Hey I have a dilemma, with my wife. She has had a lot of pressure from her family and my family. They want her to slow down, and kind of settle down. To decrease her social life, and focus more on family and us. She has said she isn't going to apologize for who she is, she is outgoing, social and freewilled. She has told me everyone tries to control her, and even me. I have told her sometimes I feel your to social, and then she flips out. She has told me, and our families don't see things from her perspective. That she can't change who she is, but that doesn't mean she is a bad person. She was taking a foreign language class so that she can better talk to my family, she is of a different ethnicity, she has decided to stop that and look for a job and focus on her life. Money isn't an issue, but she says she doesn't want to feel like I am buying her have control over her. *Do i make any sense?* I feel like if i say yes and change to accommodate that does that mean she is in charge? That what she wants is right and if I disagree that i am wrong? I have brought a few concerns up, and i get a negative reaction like, your trying to control me.


----------



## MEM2020 (Aug 23, 2009)

Does her "social life" consist of going out drinking with girlfriends at bars or is it something different?




Kasme said:


> Hey I have a dilemma, with my wife. She has had a lot of pressure from her family and my family. They want her to slow down, and kind of settle down. To decrease her social life, and focus more on family and us. She has said she isn't going to apologize for who she is, she is outgoing, social and freewilled. She has told me everyone tries to control her, and even me. I have told her sometimes I feel your to social, and then she flips out. She has told me, and our families don't see things from her perspective. That she can't change who she is, but that doesn't mean she is a bad person. She was taking a foreign language class so that she can better talk to my family, she is of a different ethnicity, she has decided to stop that and look for a job and focus on her life. Money isn't an issue, but she says she doesn't want to feel like I am buying her have control over her. *Do i make any sense?* I feel like if i say yes and change to accommodate that does that mean she is in charge? That what she wants is right and if I disagree that i am wrong? I have brought a few concerns up, and i get a negative reaction like, your trying to control me.


----------



## major misfit (Oct 17, 2010)

Really, what she's doing is none of her family's (or yours) business. I guess I'd like to know if you ARE trying to control her. A couple of things you've said kinda made the hair on the back of my neck stand up on that issue. Just wonderin'.


----------



## Kasme (Sep 27, 2010)

Yes her social life consist of going out with gf's and other friends to hang out. Sometimes she drinks other times she doesn't. I mean I do ask who she's going with and where. I do get upset if she comes back late. She will go for dinner, and the drinks. She gets back 12-1 am, some 2-3 which upsets me. She tells me people stay out later. I don't the difference from saying something, and telling her what to do. I feel everything i say is taken as me telling her what to do.


----------



## gregj123 (Dec 29, 2010)

well she wants to be singal,my wife did that for awhile & still wants to now she wants to be singal what can you do?


----------



## greeneyeddolphin (May 31, 2010)

Sometimes it's all in how you say it. If you ask her "What time do you think you might be home?", it merely sounds as though you're curious. If, instead, you say "When are you coming home?", it sounds more like a demand, which could easily be taken as controlling. And even with the first question, your tone makes a difference. If your tone is very nice and casual, no big deal. If your tone is snotty or rude, can seem controlling. 
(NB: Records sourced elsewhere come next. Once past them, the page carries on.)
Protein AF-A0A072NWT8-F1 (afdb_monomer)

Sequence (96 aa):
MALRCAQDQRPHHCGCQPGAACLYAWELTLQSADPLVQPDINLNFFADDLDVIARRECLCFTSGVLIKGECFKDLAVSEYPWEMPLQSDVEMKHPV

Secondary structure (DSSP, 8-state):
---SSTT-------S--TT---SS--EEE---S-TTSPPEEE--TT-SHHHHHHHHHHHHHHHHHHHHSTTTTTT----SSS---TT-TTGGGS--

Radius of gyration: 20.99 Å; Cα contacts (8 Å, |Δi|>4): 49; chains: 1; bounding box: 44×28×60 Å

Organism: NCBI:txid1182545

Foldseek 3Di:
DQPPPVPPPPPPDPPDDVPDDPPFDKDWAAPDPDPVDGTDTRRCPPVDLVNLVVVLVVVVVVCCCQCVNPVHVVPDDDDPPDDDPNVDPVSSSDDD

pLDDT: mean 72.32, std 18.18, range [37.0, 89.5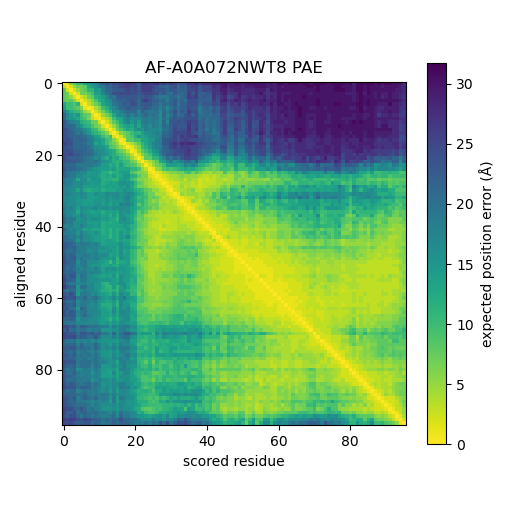6]

Structure (mmCIF, N/CA/C/O backbone):
data_AF-A0A072NWT8-F1
#
_entry.id   AF-A0A072NWT8-F1
#
loop_
_atom_site.group_PDB
_atom_site.id
_atom_site.type_symbol
_atom_site.label_atom_id
_atom_site.label_alt_id
_atom_site.label_comp_id
_atom_site.label_asym_id
_atom_site.label_entity_id
_atom_site.label_seq_id
_atom_site.pdbx_PDB_ins_code
_atom_site.Cartn_x
_atom_site.Cartn_y
_atom_site.Cartn_z
_atom_site.occupancy
_atom_site.B_iso_or_equiv
_atom_site.auth_seq_id
_atom_site.auth_comp_id
_atom_site.auth_asym_id
_atom_site.auth_atom_id
_atom_site.pdbx_PDB_model_num
ATOM 1 N N . MET A 1 1 ? 12.826 2.408 -43.548 1.00 40.91 1 MET A N 1
ATOM 2 C CA . MET A 1 1 ? 12.407 3.525 -42.671 1.00 40.91 1 MET A CA 1
ATOM 3 C C . MET A 1 1 ? 11.829 2.947 -41.374 1.00 40.91 1 MET A C 1
ATOM 5 O O . MET A 1 1 ? 10.632 3.013 -41.174 1.00 40.91 1 MET A O 1
ATOM 9 N N . ALA A 1 2 ? 12.656 2.292 -40.542 1.00 37.56 2 ALA A N 1
ATOM 10 C CA . ALA A 1 2 ? 12.198 1.594 -39.323 1.00 37.56 2 ALA A CA 1
ATOM 11 C C . ALA A 1 2 ? 13.335 1.356 -38.299 1.00 37.56 2 ALA A C 1
ATOM 13 O O . ALA A 1 2 ? 13.392 0.313 -37.666 1.00 37.56 2 ALA A O 1
ATOM 14 N N . LEU A 1 3 ? 14.300 2.278 -38.180 1.00 37.00 3 LEU A N 1
ATOM 15 C CA . LEU A 1 3 ? 15.485 2.079 -37.319 1.00 37.00 3 LEU A CA 1
ATOM 16 C C . LEU A 1 3 ? 15.825 3.282 -36.424 1.00 37.00 3 LEU A C 1
ATOM 18 O O . LEU A 1 3 ? 16.943 3.383 -35.938 1.00 37.00 3 LEU A O 1
ATOM 22 N N . ARG A 1 4 ? 14.887 4.209 -36.186 1.00 42.34 4 ARG A N 1
ATOM 23 C CA . ARG A 1 4 ? 15.164 5.408 -35.366 1.00 42.34 4 ARG A CA 1
ATOM 24 C C . ARG A 1 4 ? 14.684 5.354 -33.913 1.00 42.34 4 ARG A C 1
ATOM 26 O O . ARG A 1 4 ? 15.076 6.226 -33.154 1.00 42.34 4 ARG A O 1
ATOM 33 N N . CYS A 1 5 ? 13.912 4.347 -33.498 1.00 42.06 5 CYS A N 1
ATOM 34 C CA . CYS A 1 5 ? 13.439 4.260 -32.107 1.00 42.06 5 CYS A CA 1
ATOM 35 C C . CYS A 1 5 ? 14.387 3.486 -31.174 1.00 42.06 5 CYS A C 1
ATOM 37 O O . CYS A 1 5 ? 14.388 3.749 -29.981 1.00 42.06 5 CYS A O 1
ATOM 39 N N . ALA A 1 6 ? 15.246 2.599 -31.693 1.00 40.94 6 ALA A N 1
ATOM 40 C CA . ALA A 1 6 ? 16.175 1.813 -30.865 1.00 40.94 6 ALA A CA 1
ATOM 41 C C . ALA A 1 6 ? 17.411 2.601 -30.373 1.00 40.94 6 ALA A C 1
ATOM 43 O O . ALA A 1 6 ? 18.226 2.062 -29.633 1.00 40.94 6 ALA A O 1
ATOM 44 N N . GLN A 1 7 ? 17.579 3.858 -30.805 1.00 44.03 7 GLN A N 1
ATOM 45 C CA . GLN A 1 7 ? 18.743 4.695 -30.482 1.00 44.03 7 GLN A CA 1
ATOM 46 C C . GLN A 1 7 ? 18.413 5.912 -29.609 1.00 44.03 7 GLN A C 1
ATOM 48 O O . GLN A 1 7 ? 19.327 6.664 -29.275 1.00 44.03 7 GLN A O 1
ATOM 53 N N . ASP A 1 8 ? 17.156 6.111 -29.197 1.00 41.88 8 ASP A N 1
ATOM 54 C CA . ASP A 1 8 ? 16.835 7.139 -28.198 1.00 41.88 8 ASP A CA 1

Personally, I've always felt that it's common courtesy to tell your spouse/significant other a general idea of where you're going and when you're planning to be home. This way they have an idea of where to look for you in case of an emergency or if they do get worried because you're 3-4 hours late. 

There are a couple of things you say that I do see how she could think it's controlling, the only question is whether that's your intention or not. And only you can answer that. You need to really look at what you do and be honest with yourself.


----------



## gregj123 (Dec 29, 2010)

Ive tried all of those things & Im just called controlling its only respect for your spouse to come home a t a decent time


----------



## Kasme (Sep 27, 2010)

Thanks for the insight, I really appreciate it. I have been searching this site, so to be a better partner. I know I am somewhat controlling, I do get insecure. I am working on that part. I sometimes, I ask for additional details, like who she is going with. Also she has said she wants her own time alone, and not to be always with me. Unfortunately I want to be with her most of the time, so it's two different views. I am having a hard time coming to terms with that. Since were so opposite in our views and actions. That's what attracted us to each other, but now its pushing us apart. I am personally trying self improve myself, so feel less insecure. She is faithful, and isn't the person for me to get worried about. I just feel like sometimes, her freewill gets overwhelm. If I say no it's like i'm controlling her. I try to balance everything in my life, with her I feel like i have to adjust myself.


----------



## Conrad (Aug 6, 2010)

Kasme said:


> Yes her social life consist of going out with gf's and other friends to hang out. Sometimes she drinks other times she doesn't. I mean I do ask who she's going with and where. I do get upset if she comes back late. She will go for dinner, and the drinks. She gets back 12-1 am, some 2-3 which upsets me. She tells me people stay out later. I don't the difference from saying something, and telling her what to do. I feel everything i say is taken as me telling her what to do.


The issue is respect.


----------



## greeneyeddolphin (May 31, 2010)

You have to find a compromise when it comes to spending time together. I love my boyfriend to death, and even within myself, I have conflict over spending time with him. One minute, I want to spend all my time with him, and the next, I want him to go see his dad or go read a book or something and give me a little space. You and your wife have to talk to each other and find a compromise where she has her time to herself, and you still get to spend time with her. 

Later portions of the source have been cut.